Modulating nickel-iron active species via dealloying to boost the oxygen evolution reaction.

Abstract

The surface structure and composition of pre-catalysts play a critical role in the surface reconstruction process toward active species during the anodic oxygen evolution reaction (OER). Surface modified methods can accelerate the OER process of alloy ribbons, but the understanding of pre-catalysts and the structure/reactivity of the reconstruction (active) species is still insufficient. Herein, we report a two-step dealloyed Ni-Fe-P alloy ribbon as a highly efficient OER electrocatalyst. By adjusting the surface-derived component, we could regulate Ni/Fe hydroxide active species on the Ni-Fe-P alloy ribbon, enhancing the OER performance.

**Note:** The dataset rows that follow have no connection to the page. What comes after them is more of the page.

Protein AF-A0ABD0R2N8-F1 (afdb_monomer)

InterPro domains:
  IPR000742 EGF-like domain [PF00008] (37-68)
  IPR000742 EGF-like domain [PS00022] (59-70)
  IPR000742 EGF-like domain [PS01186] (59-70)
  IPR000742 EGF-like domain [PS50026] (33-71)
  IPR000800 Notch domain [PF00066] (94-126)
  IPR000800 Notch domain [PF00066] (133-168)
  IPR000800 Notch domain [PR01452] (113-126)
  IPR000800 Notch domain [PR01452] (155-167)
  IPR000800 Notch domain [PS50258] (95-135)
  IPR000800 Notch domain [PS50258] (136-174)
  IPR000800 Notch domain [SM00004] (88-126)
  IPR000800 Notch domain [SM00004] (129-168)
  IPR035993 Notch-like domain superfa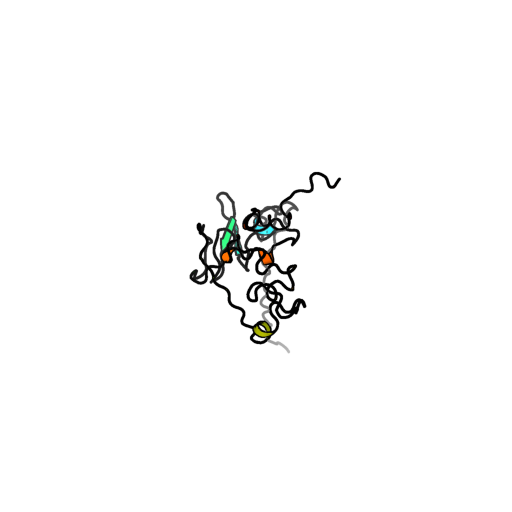mily [SSF90193] (95-126)
  IPR035993 Notch-like domain superfamily [SSF90193] (135-168)
  IPR051355 Notch and Slit guidance protein [PTHR45836] (15-174)

Nearest PDB structures (foldseek):
  3eto-assembly2_B  TM=9.551E-01  e=8.787E-11  Homo sapiens
  3i08-assembly1_A  TM=9.652E-01  e=5.118E-10  Homo sapiens
  7abv-assembly1_A  TM=9.653E-01  e=8.80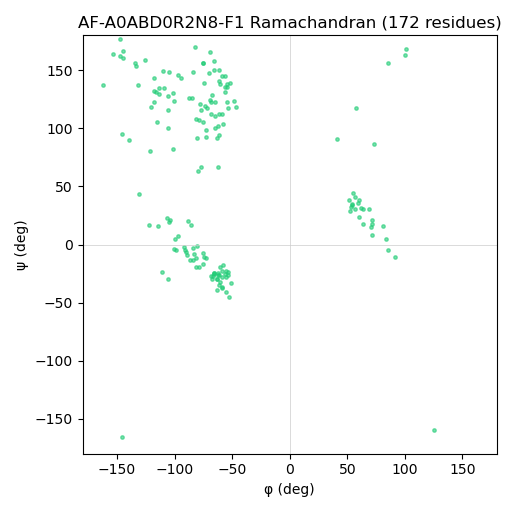2E-10  Mus musculus
  3l95-assembly2_X  TM=9.284E-01  e=3.408E-10  Homo sapiens
  3l95-assembly2_Y  TM=9.850E-01  e=8.254E-08  Homo sapiens

Foldseek 3Di:
DDDDPDPPPPPPPDDDQDDEDQQADDSPRPAGCPHPPVVQQAPPPWHWDADPDPVRIFTWEDAQFAARRSQFGHNPRHTGTHDHDPPGDQDQAADPDVVLVVQAPPLAQDVVQCDQNNQHSNCSNPVNHSHLLPLPRVRNVLVVQAPPLAQPVSLCDVSNPRSVCSVPDPPDPD

Solvent-accessible surface area (backbone atoms only — not comparable to full-atom values): 10224 Å² total; per-residue (Å²): 134,86,82,80,82,79,80,80,74,78,74,78,74,72,73,81,72,54,87,51,56,90,66,27,32,66,72,76,37,81,37,49,47,90,31,73,59,70,76,47,73,24,32,86,81,20,44,57,44,80,46,97,54,89,87,38,51,48,21,34,13,42,60,31,24,27,23,59,35,17,50,28,47,30,83,84,39,82,45,42,76,38,41,85,56,85,77,71,57,93,58,88,72,70,58,86,56,77,71,37,75,83,42,42,57,72,74,54,60,46,72,95,26,53,38,79,46,40,28,24,16,45,0,28,62,47,87,69,39,44,57,89,49,76,66,29,64,65,19,54,49,40,86,80,48,47,57,68,76,54,59,50,70,95,21,54,37,82,41,39,56,34,18,60,49,34,65,58,72,86,78,68,86,126

Organism: Cirrhinus mrigala (NCBI:txid683832)

Sequence (174 aa):
MTLMPVGVSTVKMASPKCLCTPAFTGPECQYPTEGHCTANPCYNGGTCEYISEAPYYHCICPTGFNGLFCHILDYSFPGGPARDVTPAPKVTVSCEIPECENKKGNKICDSACNNYACDWDGGDCSLNFNDPWQNCSAALQCWRYFNNGKCDEQCHNAGCLYDGFDCQRLEGQC

Structure (mmCIF, N/CA/C/O backbone):
data_AF-A0ABD0R2N8-F1
#
_entry.id   AF-A0ABD0R2N8-F1
#
loop_
_atom_site.group_PDB
_atom_site.id
_atom_site.type_symbol
_atom_site.label_atom_id
_atom_site.label_alt_id
_atom_site.label_comp_id
_atom_site.label_asym_id
_atom_site.label_entity_id
_atom_site.label_seq_id
_atom_site.pdbx_PDB_ins_code
_atom_site.Cartn_x
_atom_site.Cartn_y
_atom_site.Cartn_z
_atom_site.occupancy
_atom_site.B_iso_or_equiv
_atom_site.auth_seq_id
_atom_site.auth_comp_id
_atom_site.auth_asym_id
_atom_site.auth_atom_id
_atom_site.pdbx_PDB_model_num
ATOM 1 N N . MET A 1 1 ? -15.495 -40.423 -55.055 1.00 37.72 1 MET A N 1
ATOM 2 C CA . MET A 1 1 ? -14.315 -39.619 -55.432 1.00 37.72 1 MET A CA 1
ATOM 3 C C . MET A 1 1 ? -14.642 -38.182 -55.041 1.00 37.72 1 MET A C 1
ATOM 5 O O . MET A 1 1 ? -15.357 -37.529 -55.779 1.00 37.72 1 MET A O 1
ATOM 9 N N . THR A 1 2 ? -14.579 -37.836 -53.747 1.00 41.88 2 THR A N 1
ATOM 10 C CA . THR A 1 2 ? -13.421 -37.215 -53.047 1.00 41.88 2 THR A CA 1
ATOM 11 C C . THR A 1 2 ? -13.047 -35.900 -53.750 1.00 41.88 2 THR A C 1
ATOM 13 O O . THR A 1 2 ? -12.726 -35.927 -54.927 1.00 41.88 2 THR A O 1
ATOM 16 N N . LEU A 1 3 ? -13.122 -34.723 -53.128 1.00 39.72 3 LEU A N 1
ATOM 17 C CA . LEU A 1 3 ? -12.282 -34.296 -52.005 1.00 39.72 3 LEU A CA 1
ATOM 18 C C . LEU A 1 3 ? -12.915 -33.099 -51.268 1.00 39.72 3 LEU A C 1
ATOM 20 O O . LEU A 1 3 ? -13.405 -32.164 -51.894 1.00 39.72 3 LEU A O 1
ATOM 24 N N . MET A 1 4 ? -12.878 -33.142 -49.933 1.00 38.41 4 MET A N 1
ATOM 25 C CA . MET A 1 4 ? -13.174 -32.009 -49.050 1.00 38.41 4 MET A CA 1
ATOM 26 C C . MET A 1 4 ? -12.061 -30.950 -49.154 1.00 38.41 4 MET A C 1
ATOM 28 O O . MET A 1 4 ? -10.902 -31.330 -49.351 1.00 38.41 4 MET A O 1
ATOM 32 N N . PRO A 1 5 ? -12.356 -29.645 -49.001 1.00 49.53 5 PRO A N 1
ATOM 33 C CA . PRO A 1 5 ? -11.317 -28.630 -48.939 1.00 49.53 5 PRO A CA 1
ATOM 34 C C . PRO A 1 5 ? -10.516 -28.802 -47.645 1.00 49.53 5 PRO A C 1
ATOM 36 O O . PRO A 1 5 ? -11.068 -28.926 -46.552 1.00 49.53 5 PRO A O 1
ATOM 39 N N . VAL A 1 6 ? -9.198 -28.860 -47.811 1.00 45.62 6 VAL A N 1
ATOM 40 C CA . VAL A 1 6 ? -8.193 -29.022 -46.760 1.00 45.62 6 VAL A CA 1
ATOM 41 C C . VAL A 1 6 ? -8.395 -27.941 -45.699 1.00 45.62 6 VAL A C 1
ATOM 43 O O . VAL A 1 6 ? -8.284 -26.750 -45.988 1.00 45.62 6 VAL A O 1
ATOM 46 N N . GLY A 1 7 ? -8.699 -28.355 -44.469 1.00 46.69 7 GLY A N 1
ATOM 47 C CA . GLY A 1 7 ? -8.684 -27.466 -43.317 1.00 46.69 7 GLY A CA 1
ATOM 48 C C . GLY A 1 7 ? -7.274 -26.920 -43.132 1.00 46.69 7 GLY A C 1
ATOM 49 O O . GLY A 1 7 ? -6.351 -27.666 -42.812 1.00 46.69 7 GLY A O 1
ATOM 50 N N . VAL A 1 8 ? -7.095 -25.618 -43.346 1.00 56.25 8 VAL A N 1
ATOM 51 C CA . VAL A 1 8 ? -5.874 -24.924 -42.942 1.00 56.25 8 VAL A CA 1
ATOM 52 C C . VAL A 1 8 ? -5.930 -24.817 -41.424 1.00 56.25 8 VAL A C 1
ATOM 54 O O . VAL A 1 8 ? -6.523 -23.893 -40.872 1.00 56.25 8 VAL A O 1
ATOM 57 N N . SER A 1 9 ? -5.347 -25.790 -40.726 1.00 50.38 9 SER A N 1
ATOM 58 C CA . SER A 1 9 ? -4.966 -25.587 -39.335 1.00 50.38 9 SER A CA 1
ATOM 59 C C . SER A 1 9 ? -3.936 -24.464 -39.330 1.00 50.38 9 SER A C 1
ATOM 61 O O . SER A 1 9 ? -2.779 -24.675 -39.686 1.00 50.38 9 SER A O 1
ATOM 63 N N . THR A 1 10 ? -4.351 -23.252 -38.963 1.00 52.12 10 THR A N 1
ATOM 64 C CA . THR A 1 10 ? -3.414 -22.200 -38.580 1.00 52.12 10 THR A CA 1
ATOM 65 C C . THR A 1 10 ? -2.666 -22.722 -37.363 1.00 52.12 10 THR A C 1
ATOM 67 O O . THR A 1 10 ? -3.164 -22.646 -36.238 1.00 52.12 10 THR A O 1
ATOM 70 N N . VAL A 1 11 ? -1.504 -23.336 -37.588 1.00 52.78 11 VAL A N 1
ATOM 71 C CA . VAL A 1 11 ? -0.581 -23.694 -36.519 1.00 52.78 11 VAL A CA 1
ATOM 72 C C . VAL A 1 11 ? -0.254 -22.376 -35.830 1.00 52.78 11 VAL A C 1
ATOM 74 O O . VAL A 1 11 ? 0.468 -21.544 -36.375 1.00 52.78 11 VAL A O 1
ATOM 77 N N . LYS A 1 12 ? -0.850 -22.141 -34.656 1.00 55.25 12 LYS A N 1
ATOM 78 C CA . LYS A 1 12 ? -0.395 -21.104 -33.734 1.00 55.25 12 LYS A CA 1
ATOM 79 C C . LYS A 1 12 ? 1.004 -21.549 -33.335 1.00 55.25 12 LYS A C 1
ATOM 81 O O . LYS A 1 12 ? 1.160 -22.391 -32.455 1.00 55.25 12 LYS A O 1
ATOM 86 N N . MET A 1 13 ? 2.002 -21.087 -34.079 1.00 53.34 13 MET A N 1
ATOM 87 C CA . MET A 1 13 ? 3.394 -21.388 -33.807 1.00 53.34 13 MET A CA 1
ATOM 88 C C . MET A 1 13 ? 3.683 -20.731 -32.463 1.00 53.34 13 MET A C 1
ATOM 90 O O . MET A 1 13 ? 3.784 -19.509 -32.371 1.00 53.34 13 MET A O 1
ATOM 94 N N . ALA A 1 14 ? 3.668 -21.529 -31.395 1.00 61.0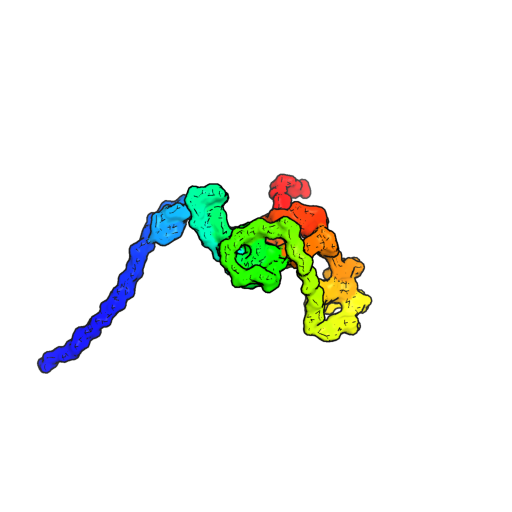9 14 ALA A N 1
ATOM 95 C CA . ALA A 1 14 ? 4.151 -21.075 -30.107 1.00 61.09 14 ALA A CA 1
ATOM 96 C C . ALA A 1 14 ? 5.574 -20.571 -30.356 1.00 61.09 14 ALA A C 1
ATOM 98 O O . ALA A 1 14 ? 6.392 -21.301 -30.922 1.00 61.09 14 ALA A O 1
ATOM 99 N N . SER A 1 15 ? 5.838 -19.307 -30.027 1.00 61.97 15 SER A N 1
ATOM 100 C CA . SER A 1 15 ? 7.192 -18.769 -30.081 1.00 61.97 15 SER A CA 1
ATOM 101 C C . SER A 1 15 ? 8.120 -19.707 -29.298 1.00 61.97 15 SER A C 1
ATOM 103 O O . SER A 1 15 ? 7.702 -20.229 -28.256 1.00 61.97 15 SER A O 1
ATOM 105 N N . PRO A 1 16 ? 9.339 -19.990 -29.795 1.00 64.38 16 PRO A N 1
ATOM 106 C CA . PRO A 1 16 ? 10.263 -20.858 -29.082 1.00 64.38 16 PRO A CA 1
ATOM 107 C C . PRO A 1 16 ? 10.525 -20.236 -27.711 1.00 64.38 16 PRO A C 1
ATOM 109 O O . PRO A 1 16 ? 11.092 -19.153 -27.613 1.00 64.38 16 PRO A O 1
ATOM 112 N N . LYS A 1 17 ? 10.061 -20.895 -26.647 1.00 64.38 17 LYS A N 1
ATOM 113 C CA . LYS A 1 17 ? 10.439 -20.520 -25.288 1.00 64.38 17 LYS A CA 1
ATOM 114 C C . LYS A 1 17 ? 11.874 -20.983 -25.085 1.00 64.38 17 LYS A C 1
ATOM 116 O O . LYS A 1 17 ? 12.146 -22.179 -25.202 1.00 64.38 17 LYS A O 1
ATOM 121 N N . CYS A 1 18 ? 12.781 -20.053 -24.814 1.00 78.88 18 CYS A N 1
ATOM 122 C CA . CYS A 1 18 ? 14.150 -20.397 -24.466 1.00 78.88 18 CYS A CA 1
ATOM 123 C C . CYS A 1 18 ? 14.167 -21.253 -23.187 1.00 78.88 18 CYS A C 1
ATOM 125 O O . CYS A 1 18 ? 13.427 -20.992 -22.237 1.00 78.88 18 CYS A O 1
ATOM 127 N N . LEU A 1 19 ? 15.002 -22.296 -23.168 1.00 84.75 19 LEU A N 1
ATOM 128 C CA . LEU A 1 19 ? 15.324 -23.019 -21.940 1.00 84.75 19 LEU A CA 1
ATOM 129 C C . LEU A 1 19 ? 16.403 -22.225 -21.208 1.00 84.75 19 LEU A C 1
ATOM 131 O O . LEU A 1 19 ? 17.547 -22.177 -21.659 1.00 84.75 19 LEU A O 1
ATOM 135 N N . CYS A 1 20 ? 16.032 -21.585 -20.105 1.00 82.19 20 CYS A N 1
ATOM 136 C CA . CYS A 1 20 ? 16.965 -20.792 -19.319 1.00 82.19 20 CYS A CA 1
ATOM 137 C C . CYS A 1 20 ? 17.753 -21.662 -18.343 1.00 82.19 20 CYS A C 1
ATOM 139 O O . CYS A 1 20 ? 17.256 -22.670 -17.836 1.00 82.19 20 CYS A O 1
ATOM 141 N N . THR A 1 21 ? 18.997 -21.268 -18.066 1.00 87.00 21 THR A N 1
ATOM 142 C CA . THR A 1 21 ? 19.727 -21.816 -16.918 1.00 87.00 21 THR A CA 1
ATOM 143 C C . THR A 1 21 ? 19.027 -21.379 -15.626 1.00 87.00 21 THR A C 1
ATOM 145 O O . THR A 1 21 ? 18.339 -20.360 -15.635 1.00 87.00 21 THR A O 1
ATOM 148 N N . PRO A 1 22 ? 19.210 -22.081 -14.492 1.00 83.19 22 PRO A N 1
ATOM 149 C CA . PRO A 1 22 ? 18.541 -21.721 -13.235 1.00 83.19 22 PRO A CA 1
ATOM 150 C C . PRO A 1 22 ? 18.772 -20.272 -12.777 1.00 83.19 22 PRO A C 1
ATOM 152 O O . PRO A 1 22 ? 17.965 -19.731 -12.029 1.00 83.19 22 PRO A O 1
ATOM 155 N N . ALA A 1 23 ? 19.853 -19.638 -13.238 1.00 81.06 23 ALA A N 1
ATOM 156 C CA . ALA A 1 23 ? 20.200 -18.263 -12.907 1.00 81.06 23 ALA A CA 1
ATOM 157 C C . ALA A 1 23 ? 19.477 -17.206 -13.762 1.00 81.06 23 ALA A C 1
ATOM 159 O O . ALA A 1 23 ? 19.601 -16.026 -13.445 1.00 81.06 23 ALA A O 1
ATOM 160 N N . PHE A 1 24 ? 18.741 -17.591 -14.814 1.00 81.06 24 PHE A N 1
ATOM 161 C CA . PHE A 1 24 ? 18.071 -16.661 -15.724 1.00 81.06 24 PHE A CA 1
ATOM 162 C C . PHE A 1 24 ? 16.613 -17.049 -16.044 1.00 81.06 24 PHE A C 1
ATOM 164 O O . PHE A 1 24 ? 16.217 -18.210 -15.986 1.00 81.06 24 PHE A O 1
ATOM 171 N N . THR A 1 25 ? 15.813 -16.057 -16.424 1.00 80.38 25 THR A N 1
ATOM 172 C CA . THR A 1 25 ? 14.387 -16.117 -16.753 1.00 80.38 25 THR A CA 1
ATOM 173 C C . THR A 1 25 ? 14.045 -15.087 -17.842 1.00 80.38 25 THR A C 1
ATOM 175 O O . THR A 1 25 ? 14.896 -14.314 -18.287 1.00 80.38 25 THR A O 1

The oxidation and release of P driven by dealloying plays a key role in constructing optimal β-NiOOH/FeOOH catalytic species on Ni-Fe-P. The optimal β-NiOOH/FeOOH active species enables Ni-Fe-P alloy to obtain a 104 mV of reduction in overpotential (at 10 mA cm-2) and a 78-fold increase in current density (at overpotential: 300 mV) compared to undealloyed Ni-Fe-P. Our work provides valuable insights into the relationship between the surface structure/composition of alloy bulk electrocatalysts and surface-reconstructed species and a rational design of a surface treatment process.